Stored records

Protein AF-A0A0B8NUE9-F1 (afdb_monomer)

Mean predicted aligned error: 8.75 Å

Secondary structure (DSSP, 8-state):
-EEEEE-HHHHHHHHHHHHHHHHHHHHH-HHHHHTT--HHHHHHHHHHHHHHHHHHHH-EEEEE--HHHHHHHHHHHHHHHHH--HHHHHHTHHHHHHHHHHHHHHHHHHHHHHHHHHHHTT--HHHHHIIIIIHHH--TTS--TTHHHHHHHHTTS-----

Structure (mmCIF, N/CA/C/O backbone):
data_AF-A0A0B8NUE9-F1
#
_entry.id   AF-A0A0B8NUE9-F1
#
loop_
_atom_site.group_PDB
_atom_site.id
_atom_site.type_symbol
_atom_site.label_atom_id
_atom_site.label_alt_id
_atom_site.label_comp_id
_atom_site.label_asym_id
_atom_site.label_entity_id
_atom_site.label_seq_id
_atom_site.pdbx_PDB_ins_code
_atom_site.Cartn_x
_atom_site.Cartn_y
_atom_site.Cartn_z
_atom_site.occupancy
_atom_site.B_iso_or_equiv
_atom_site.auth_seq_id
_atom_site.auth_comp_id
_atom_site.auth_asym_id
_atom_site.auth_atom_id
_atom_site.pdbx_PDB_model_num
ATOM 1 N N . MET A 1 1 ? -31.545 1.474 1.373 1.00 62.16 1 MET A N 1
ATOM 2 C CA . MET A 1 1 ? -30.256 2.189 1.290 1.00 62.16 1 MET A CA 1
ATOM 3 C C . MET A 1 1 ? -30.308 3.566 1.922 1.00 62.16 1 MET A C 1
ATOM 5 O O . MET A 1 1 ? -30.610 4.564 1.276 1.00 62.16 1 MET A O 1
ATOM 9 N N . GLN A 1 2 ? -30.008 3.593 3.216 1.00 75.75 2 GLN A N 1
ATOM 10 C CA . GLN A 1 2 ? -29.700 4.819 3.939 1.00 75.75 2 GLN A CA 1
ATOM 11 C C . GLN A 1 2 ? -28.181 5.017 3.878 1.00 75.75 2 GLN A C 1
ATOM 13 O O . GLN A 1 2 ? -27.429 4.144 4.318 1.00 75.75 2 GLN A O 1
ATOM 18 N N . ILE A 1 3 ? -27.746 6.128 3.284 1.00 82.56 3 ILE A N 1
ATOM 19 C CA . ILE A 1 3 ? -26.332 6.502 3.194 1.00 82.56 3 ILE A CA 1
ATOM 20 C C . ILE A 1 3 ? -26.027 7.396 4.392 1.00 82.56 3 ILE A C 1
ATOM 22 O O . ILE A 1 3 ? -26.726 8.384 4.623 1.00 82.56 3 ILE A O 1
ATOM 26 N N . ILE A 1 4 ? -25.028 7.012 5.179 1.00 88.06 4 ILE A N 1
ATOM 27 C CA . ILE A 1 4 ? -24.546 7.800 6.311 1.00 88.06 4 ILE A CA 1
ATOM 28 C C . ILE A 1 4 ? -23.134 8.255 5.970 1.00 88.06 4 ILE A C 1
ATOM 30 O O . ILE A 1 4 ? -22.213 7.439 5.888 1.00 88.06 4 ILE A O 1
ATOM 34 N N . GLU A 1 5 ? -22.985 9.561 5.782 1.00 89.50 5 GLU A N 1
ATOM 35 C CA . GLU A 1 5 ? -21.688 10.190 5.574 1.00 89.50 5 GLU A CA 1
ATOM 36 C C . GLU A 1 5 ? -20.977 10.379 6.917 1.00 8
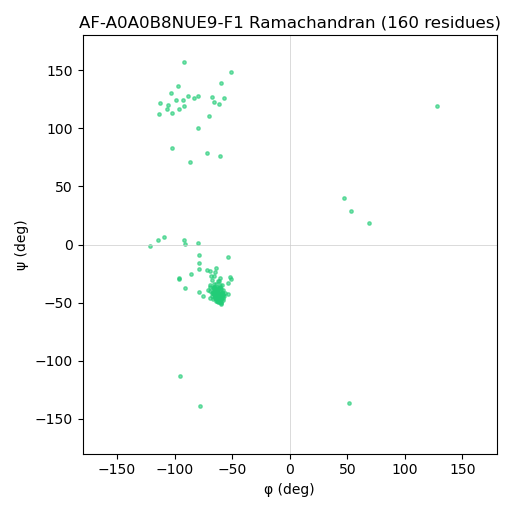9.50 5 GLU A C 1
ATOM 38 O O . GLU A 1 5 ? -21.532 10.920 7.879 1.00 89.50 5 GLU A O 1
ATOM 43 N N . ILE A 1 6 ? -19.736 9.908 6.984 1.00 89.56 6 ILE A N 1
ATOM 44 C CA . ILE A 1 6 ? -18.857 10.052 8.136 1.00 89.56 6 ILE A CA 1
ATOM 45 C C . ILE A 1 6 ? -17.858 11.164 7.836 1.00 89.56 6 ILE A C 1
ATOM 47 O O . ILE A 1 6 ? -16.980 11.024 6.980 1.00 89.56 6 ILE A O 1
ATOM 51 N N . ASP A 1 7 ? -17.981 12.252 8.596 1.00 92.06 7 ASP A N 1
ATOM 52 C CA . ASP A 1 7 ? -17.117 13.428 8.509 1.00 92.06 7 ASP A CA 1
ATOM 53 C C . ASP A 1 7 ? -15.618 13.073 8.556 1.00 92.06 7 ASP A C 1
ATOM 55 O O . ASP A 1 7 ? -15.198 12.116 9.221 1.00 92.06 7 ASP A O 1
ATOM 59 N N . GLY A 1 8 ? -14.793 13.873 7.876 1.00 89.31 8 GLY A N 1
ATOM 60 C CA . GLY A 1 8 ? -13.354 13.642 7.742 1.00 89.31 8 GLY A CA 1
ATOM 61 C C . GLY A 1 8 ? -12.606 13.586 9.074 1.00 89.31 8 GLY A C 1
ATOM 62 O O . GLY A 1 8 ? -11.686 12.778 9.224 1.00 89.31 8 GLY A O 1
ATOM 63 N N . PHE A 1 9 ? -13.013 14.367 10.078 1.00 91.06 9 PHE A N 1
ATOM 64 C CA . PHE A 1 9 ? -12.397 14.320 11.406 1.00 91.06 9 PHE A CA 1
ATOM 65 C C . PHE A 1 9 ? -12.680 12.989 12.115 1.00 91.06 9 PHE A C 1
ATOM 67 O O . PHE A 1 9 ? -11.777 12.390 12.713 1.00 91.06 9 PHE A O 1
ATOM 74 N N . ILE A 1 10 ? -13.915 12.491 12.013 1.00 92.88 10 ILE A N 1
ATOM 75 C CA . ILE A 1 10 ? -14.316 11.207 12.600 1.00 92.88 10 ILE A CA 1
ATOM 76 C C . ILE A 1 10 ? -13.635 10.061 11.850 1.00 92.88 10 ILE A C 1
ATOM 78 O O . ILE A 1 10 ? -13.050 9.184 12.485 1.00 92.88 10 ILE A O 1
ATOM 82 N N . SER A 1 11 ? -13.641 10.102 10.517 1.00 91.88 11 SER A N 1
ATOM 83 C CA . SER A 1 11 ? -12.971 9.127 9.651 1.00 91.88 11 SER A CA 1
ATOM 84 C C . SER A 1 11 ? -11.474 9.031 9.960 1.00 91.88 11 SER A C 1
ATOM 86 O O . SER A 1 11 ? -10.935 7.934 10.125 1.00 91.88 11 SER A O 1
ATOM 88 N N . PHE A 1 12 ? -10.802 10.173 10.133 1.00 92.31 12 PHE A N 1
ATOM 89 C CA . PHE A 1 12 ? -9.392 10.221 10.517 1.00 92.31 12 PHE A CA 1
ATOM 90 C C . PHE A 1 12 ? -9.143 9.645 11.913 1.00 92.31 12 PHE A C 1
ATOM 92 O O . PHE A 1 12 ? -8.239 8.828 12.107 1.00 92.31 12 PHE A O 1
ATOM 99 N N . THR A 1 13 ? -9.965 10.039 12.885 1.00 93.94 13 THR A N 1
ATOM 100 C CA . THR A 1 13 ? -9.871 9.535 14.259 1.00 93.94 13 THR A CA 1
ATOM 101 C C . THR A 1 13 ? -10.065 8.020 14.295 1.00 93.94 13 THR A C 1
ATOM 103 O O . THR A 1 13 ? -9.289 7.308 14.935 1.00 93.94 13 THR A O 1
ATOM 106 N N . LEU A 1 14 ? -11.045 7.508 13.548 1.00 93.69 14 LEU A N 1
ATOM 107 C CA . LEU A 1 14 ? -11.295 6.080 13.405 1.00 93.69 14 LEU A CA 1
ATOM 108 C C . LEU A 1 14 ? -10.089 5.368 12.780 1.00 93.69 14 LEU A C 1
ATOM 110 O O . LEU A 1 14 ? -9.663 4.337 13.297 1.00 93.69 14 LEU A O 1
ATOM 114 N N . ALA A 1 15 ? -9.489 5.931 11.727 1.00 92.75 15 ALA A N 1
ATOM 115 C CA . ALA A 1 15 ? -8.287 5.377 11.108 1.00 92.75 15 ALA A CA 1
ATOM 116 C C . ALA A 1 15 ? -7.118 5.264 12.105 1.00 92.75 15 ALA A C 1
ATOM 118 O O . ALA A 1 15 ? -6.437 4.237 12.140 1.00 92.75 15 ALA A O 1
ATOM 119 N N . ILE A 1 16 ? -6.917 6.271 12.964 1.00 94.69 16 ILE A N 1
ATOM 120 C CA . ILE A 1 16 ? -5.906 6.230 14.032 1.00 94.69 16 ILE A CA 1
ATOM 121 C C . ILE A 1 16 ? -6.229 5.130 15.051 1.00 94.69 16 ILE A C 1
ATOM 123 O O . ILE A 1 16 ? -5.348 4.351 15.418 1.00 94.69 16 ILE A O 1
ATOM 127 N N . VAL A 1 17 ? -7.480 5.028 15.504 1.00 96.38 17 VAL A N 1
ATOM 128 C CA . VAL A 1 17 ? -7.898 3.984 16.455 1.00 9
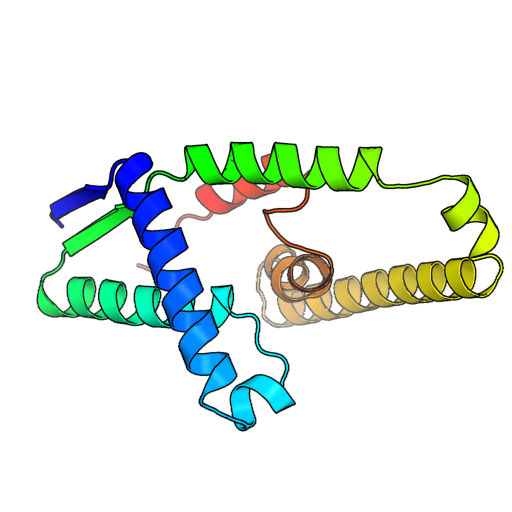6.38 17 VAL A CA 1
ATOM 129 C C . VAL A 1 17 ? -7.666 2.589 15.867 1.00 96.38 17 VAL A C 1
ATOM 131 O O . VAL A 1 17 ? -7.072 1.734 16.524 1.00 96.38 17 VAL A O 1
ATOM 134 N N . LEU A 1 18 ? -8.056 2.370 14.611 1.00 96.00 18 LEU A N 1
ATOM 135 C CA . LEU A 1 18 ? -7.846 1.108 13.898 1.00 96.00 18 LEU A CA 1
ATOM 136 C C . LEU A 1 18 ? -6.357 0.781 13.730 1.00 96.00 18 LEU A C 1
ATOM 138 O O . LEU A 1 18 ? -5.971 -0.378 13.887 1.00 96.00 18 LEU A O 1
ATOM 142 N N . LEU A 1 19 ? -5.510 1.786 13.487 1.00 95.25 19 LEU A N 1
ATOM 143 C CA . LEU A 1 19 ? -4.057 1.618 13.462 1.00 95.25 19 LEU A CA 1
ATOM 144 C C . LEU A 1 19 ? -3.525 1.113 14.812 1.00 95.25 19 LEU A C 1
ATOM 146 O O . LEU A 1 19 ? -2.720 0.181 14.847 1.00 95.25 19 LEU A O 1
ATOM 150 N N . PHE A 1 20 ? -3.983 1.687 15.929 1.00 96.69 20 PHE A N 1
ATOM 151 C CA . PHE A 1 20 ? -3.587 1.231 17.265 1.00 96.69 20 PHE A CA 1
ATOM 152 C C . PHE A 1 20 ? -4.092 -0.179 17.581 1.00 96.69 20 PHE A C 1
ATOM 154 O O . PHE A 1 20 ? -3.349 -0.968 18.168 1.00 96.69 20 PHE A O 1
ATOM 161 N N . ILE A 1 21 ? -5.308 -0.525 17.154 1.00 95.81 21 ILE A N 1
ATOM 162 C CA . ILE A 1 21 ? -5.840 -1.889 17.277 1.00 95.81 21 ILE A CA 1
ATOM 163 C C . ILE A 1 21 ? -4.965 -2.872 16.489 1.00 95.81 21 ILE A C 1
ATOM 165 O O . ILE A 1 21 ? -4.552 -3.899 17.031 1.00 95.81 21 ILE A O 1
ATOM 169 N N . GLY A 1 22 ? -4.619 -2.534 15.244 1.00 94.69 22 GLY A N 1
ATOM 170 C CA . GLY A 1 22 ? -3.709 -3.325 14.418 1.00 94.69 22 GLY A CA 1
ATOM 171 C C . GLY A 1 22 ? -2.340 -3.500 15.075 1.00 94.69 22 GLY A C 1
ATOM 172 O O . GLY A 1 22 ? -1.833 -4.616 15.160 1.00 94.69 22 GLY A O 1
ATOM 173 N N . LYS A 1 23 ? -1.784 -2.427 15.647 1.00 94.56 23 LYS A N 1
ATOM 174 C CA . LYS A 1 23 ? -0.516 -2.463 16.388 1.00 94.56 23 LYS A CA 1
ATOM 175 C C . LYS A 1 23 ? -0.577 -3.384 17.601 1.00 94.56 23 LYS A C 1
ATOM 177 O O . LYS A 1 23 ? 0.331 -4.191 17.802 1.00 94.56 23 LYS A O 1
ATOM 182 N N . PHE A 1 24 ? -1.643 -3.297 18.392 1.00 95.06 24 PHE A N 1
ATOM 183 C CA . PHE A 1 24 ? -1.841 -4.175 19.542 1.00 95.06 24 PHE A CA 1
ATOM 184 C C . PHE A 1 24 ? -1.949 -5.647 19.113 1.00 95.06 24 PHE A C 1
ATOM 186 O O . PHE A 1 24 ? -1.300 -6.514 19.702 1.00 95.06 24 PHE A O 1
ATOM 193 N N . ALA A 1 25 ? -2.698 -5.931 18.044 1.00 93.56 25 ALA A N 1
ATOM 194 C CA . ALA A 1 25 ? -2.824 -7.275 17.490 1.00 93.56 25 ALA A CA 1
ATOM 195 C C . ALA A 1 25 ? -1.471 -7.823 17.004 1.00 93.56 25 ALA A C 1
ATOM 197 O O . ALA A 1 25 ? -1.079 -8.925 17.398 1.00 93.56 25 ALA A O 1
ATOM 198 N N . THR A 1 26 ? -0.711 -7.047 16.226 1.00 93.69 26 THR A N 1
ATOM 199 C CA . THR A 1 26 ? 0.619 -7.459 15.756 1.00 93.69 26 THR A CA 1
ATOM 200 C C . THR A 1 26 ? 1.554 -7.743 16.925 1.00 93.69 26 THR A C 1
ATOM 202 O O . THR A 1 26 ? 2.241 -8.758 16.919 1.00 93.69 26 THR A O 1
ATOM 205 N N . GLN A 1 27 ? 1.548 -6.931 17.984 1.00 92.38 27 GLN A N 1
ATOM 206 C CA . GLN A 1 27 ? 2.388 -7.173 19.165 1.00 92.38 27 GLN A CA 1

==

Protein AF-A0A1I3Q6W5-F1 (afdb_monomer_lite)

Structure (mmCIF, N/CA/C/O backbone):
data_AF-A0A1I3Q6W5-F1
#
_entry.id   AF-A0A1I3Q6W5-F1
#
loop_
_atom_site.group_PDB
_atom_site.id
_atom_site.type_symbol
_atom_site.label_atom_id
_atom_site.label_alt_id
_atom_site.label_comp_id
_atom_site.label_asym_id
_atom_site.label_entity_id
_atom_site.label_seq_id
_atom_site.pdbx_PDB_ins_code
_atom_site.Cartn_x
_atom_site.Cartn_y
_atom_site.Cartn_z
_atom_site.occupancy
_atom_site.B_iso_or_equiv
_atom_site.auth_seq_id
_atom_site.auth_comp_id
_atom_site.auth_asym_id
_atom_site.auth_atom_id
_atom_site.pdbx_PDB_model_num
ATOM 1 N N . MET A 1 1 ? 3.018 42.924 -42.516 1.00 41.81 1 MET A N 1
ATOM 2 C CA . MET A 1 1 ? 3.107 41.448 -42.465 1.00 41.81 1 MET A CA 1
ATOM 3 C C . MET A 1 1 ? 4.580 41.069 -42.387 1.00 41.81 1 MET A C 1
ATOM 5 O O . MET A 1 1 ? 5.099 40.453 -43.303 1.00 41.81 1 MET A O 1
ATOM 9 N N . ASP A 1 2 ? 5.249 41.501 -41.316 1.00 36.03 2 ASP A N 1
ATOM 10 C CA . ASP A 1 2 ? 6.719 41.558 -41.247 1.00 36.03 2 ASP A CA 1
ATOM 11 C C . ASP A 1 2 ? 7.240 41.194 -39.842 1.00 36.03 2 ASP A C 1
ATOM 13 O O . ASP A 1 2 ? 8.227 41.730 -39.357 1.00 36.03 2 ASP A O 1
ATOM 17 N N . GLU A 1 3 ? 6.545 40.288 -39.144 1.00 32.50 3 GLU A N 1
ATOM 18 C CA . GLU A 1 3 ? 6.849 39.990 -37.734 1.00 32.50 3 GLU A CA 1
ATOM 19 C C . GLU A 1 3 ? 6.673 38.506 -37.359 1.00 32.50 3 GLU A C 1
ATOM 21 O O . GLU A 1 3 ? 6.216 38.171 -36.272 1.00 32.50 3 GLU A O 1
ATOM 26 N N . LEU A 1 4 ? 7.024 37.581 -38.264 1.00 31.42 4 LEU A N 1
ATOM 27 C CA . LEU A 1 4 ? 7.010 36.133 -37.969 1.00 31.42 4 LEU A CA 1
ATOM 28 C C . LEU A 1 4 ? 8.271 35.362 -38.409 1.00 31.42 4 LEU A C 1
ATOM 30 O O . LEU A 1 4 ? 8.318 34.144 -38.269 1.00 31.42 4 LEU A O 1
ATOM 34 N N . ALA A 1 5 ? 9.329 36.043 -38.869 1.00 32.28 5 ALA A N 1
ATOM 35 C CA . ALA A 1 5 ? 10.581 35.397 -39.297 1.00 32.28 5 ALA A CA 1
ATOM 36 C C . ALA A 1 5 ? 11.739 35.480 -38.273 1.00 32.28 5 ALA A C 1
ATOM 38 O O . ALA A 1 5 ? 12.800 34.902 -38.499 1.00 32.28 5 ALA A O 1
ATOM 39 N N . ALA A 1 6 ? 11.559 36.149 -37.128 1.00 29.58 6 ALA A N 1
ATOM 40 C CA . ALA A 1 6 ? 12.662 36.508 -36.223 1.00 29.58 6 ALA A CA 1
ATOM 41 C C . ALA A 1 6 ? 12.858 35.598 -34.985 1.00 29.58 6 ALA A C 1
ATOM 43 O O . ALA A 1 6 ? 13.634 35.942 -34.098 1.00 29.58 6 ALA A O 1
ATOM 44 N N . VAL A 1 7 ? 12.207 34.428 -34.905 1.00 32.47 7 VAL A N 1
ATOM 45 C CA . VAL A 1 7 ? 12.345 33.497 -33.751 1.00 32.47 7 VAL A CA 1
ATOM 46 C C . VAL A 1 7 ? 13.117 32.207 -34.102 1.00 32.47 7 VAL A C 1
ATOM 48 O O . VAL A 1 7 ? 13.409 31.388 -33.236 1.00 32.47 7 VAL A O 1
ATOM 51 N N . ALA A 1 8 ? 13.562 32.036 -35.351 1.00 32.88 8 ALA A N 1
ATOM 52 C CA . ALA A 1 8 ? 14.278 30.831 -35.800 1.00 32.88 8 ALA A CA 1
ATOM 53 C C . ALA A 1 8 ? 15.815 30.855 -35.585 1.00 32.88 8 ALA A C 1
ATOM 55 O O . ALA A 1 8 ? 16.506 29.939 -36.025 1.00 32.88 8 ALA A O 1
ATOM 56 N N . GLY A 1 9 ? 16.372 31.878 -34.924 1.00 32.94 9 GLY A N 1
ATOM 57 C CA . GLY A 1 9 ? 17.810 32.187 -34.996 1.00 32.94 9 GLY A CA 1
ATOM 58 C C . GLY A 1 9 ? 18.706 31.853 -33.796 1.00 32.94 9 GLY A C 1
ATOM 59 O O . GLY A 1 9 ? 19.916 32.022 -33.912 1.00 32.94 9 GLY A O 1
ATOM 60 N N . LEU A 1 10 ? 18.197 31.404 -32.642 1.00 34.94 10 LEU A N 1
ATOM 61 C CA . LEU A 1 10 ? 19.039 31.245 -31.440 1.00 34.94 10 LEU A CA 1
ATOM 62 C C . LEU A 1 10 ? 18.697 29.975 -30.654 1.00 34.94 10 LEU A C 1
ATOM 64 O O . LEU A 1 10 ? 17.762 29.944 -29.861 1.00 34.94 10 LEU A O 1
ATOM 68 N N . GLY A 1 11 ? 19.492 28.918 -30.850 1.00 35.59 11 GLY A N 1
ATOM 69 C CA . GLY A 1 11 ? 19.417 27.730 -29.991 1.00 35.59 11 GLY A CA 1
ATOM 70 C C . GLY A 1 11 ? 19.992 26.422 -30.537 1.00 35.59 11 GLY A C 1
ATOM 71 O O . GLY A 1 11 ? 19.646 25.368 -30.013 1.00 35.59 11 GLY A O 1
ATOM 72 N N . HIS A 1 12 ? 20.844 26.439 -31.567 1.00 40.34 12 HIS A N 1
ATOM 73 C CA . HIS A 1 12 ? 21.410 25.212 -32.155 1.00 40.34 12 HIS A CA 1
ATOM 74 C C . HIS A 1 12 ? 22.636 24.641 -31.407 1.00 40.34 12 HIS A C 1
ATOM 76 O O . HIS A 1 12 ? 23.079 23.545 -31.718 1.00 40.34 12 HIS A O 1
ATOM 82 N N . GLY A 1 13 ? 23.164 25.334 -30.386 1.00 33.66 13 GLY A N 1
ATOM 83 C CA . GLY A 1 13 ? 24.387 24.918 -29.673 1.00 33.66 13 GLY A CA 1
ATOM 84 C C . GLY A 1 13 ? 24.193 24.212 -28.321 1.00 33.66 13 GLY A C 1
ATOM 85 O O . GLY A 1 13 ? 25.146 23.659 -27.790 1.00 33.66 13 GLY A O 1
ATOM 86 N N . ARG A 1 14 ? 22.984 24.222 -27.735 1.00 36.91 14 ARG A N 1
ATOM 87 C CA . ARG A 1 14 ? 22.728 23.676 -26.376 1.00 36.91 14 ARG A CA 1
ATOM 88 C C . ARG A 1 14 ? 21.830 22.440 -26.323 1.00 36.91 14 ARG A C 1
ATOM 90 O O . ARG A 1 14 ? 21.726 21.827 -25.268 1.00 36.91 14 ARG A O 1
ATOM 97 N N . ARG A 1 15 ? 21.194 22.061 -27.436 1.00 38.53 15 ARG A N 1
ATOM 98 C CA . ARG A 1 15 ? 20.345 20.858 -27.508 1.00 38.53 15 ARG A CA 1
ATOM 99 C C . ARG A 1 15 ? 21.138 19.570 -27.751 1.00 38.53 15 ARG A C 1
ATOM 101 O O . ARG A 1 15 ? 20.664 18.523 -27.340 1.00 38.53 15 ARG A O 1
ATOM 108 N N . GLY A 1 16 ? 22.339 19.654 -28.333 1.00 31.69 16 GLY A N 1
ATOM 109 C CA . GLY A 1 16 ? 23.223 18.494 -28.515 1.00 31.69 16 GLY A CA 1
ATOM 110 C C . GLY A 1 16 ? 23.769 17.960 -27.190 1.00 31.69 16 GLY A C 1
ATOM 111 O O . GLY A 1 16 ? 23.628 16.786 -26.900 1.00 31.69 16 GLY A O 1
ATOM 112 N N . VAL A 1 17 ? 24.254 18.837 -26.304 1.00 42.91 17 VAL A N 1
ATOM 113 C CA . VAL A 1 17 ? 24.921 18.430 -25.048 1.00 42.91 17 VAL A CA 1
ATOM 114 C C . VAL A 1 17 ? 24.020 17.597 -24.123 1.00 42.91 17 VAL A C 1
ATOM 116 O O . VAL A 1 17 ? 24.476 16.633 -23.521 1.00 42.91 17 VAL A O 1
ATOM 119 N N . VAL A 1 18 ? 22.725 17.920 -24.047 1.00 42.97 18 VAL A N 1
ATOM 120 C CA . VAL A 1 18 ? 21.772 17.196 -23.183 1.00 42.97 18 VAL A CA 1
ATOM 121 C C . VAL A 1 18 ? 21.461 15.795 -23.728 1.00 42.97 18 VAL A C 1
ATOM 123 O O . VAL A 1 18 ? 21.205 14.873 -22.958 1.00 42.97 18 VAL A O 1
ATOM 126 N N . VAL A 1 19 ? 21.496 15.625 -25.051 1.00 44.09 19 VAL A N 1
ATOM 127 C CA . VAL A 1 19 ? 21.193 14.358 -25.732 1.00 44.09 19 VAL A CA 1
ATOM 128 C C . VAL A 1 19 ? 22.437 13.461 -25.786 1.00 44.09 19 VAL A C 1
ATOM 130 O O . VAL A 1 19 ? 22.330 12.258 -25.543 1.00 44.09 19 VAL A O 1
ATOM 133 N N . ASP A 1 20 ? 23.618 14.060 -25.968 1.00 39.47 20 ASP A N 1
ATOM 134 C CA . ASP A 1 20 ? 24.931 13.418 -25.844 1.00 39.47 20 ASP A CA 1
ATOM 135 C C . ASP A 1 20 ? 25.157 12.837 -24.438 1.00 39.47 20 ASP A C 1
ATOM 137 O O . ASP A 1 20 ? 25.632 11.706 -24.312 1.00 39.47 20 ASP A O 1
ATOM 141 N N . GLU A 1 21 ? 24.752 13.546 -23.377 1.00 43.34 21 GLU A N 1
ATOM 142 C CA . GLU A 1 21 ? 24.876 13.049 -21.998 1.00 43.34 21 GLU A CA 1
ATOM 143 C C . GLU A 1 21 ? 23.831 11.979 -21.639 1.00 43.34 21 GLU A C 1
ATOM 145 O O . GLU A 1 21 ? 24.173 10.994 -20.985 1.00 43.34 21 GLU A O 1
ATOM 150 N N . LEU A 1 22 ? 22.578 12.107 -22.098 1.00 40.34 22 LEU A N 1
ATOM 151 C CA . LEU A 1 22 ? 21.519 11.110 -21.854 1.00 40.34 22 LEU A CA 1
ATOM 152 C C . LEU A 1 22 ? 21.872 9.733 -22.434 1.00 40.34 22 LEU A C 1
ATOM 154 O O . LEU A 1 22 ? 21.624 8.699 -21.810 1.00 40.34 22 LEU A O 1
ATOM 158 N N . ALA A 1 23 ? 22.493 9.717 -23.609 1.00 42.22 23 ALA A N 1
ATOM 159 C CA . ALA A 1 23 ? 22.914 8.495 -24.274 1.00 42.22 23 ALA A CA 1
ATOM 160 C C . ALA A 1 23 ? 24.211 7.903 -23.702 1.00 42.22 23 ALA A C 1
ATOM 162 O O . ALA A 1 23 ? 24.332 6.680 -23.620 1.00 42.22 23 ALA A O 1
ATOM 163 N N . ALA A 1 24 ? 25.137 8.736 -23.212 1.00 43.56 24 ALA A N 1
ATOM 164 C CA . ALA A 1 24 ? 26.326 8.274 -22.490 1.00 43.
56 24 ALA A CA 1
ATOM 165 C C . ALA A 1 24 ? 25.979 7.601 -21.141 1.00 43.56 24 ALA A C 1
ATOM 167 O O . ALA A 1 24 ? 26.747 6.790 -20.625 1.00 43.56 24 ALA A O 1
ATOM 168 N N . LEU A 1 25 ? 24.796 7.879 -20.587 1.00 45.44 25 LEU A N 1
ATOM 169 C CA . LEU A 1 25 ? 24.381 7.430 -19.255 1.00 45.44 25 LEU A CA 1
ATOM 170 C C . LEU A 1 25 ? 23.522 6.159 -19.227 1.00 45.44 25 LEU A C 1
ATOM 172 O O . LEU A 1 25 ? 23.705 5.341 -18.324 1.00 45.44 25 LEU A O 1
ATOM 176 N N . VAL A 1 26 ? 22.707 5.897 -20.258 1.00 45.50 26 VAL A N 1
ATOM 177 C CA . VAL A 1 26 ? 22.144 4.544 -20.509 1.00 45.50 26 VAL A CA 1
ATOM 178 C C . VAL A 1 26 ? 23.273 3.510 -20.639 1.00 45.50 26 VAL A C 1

Assignment: Give back the records above exactly, limited to the lines between the one holding "ATOM 175 C C" and the one holding "ATOM 194 C CA", inclusive.

Answer space:
ATOM 175 C C . LYS A 1 23 ? -0.577 -3.384 17.601 1.00 94.56 23 LYS A C 1
ATOM 177 O O . LYS A 1 23 ? 0.331 -4.191 17.802 1.00 94.56 23 LYS A O 1
ATOM 182 N N . PHE A 1 24 ? -1.643 -3.297 18.392 1.00 95.06 24 PHE A N 1
ATOM 183 C CA . PHE A 1 24 ? -1.841 -4.175 19.542 1.00 95.06 24 PHE A CA 1
ATOM 184 C C . PHE A 1 24 ? -1.949 -5.647 19.113 1.00 95.06 24 PHE A C 1
ATOM 186 O O . PHE A 1 24 ? -1.300 -6.514 19.702 1.00 95.06 24 PHE A O 1
ATOM 193 N N . ALA A 1 25 ? -2.698 -5.931 18.044 1.00 93.56 25 ALA A N 1
ATOM 194 C CA . ALA A 1 25 ? -2.824 -7.275 17.490 1.00 93.56 25 ALA A CA 1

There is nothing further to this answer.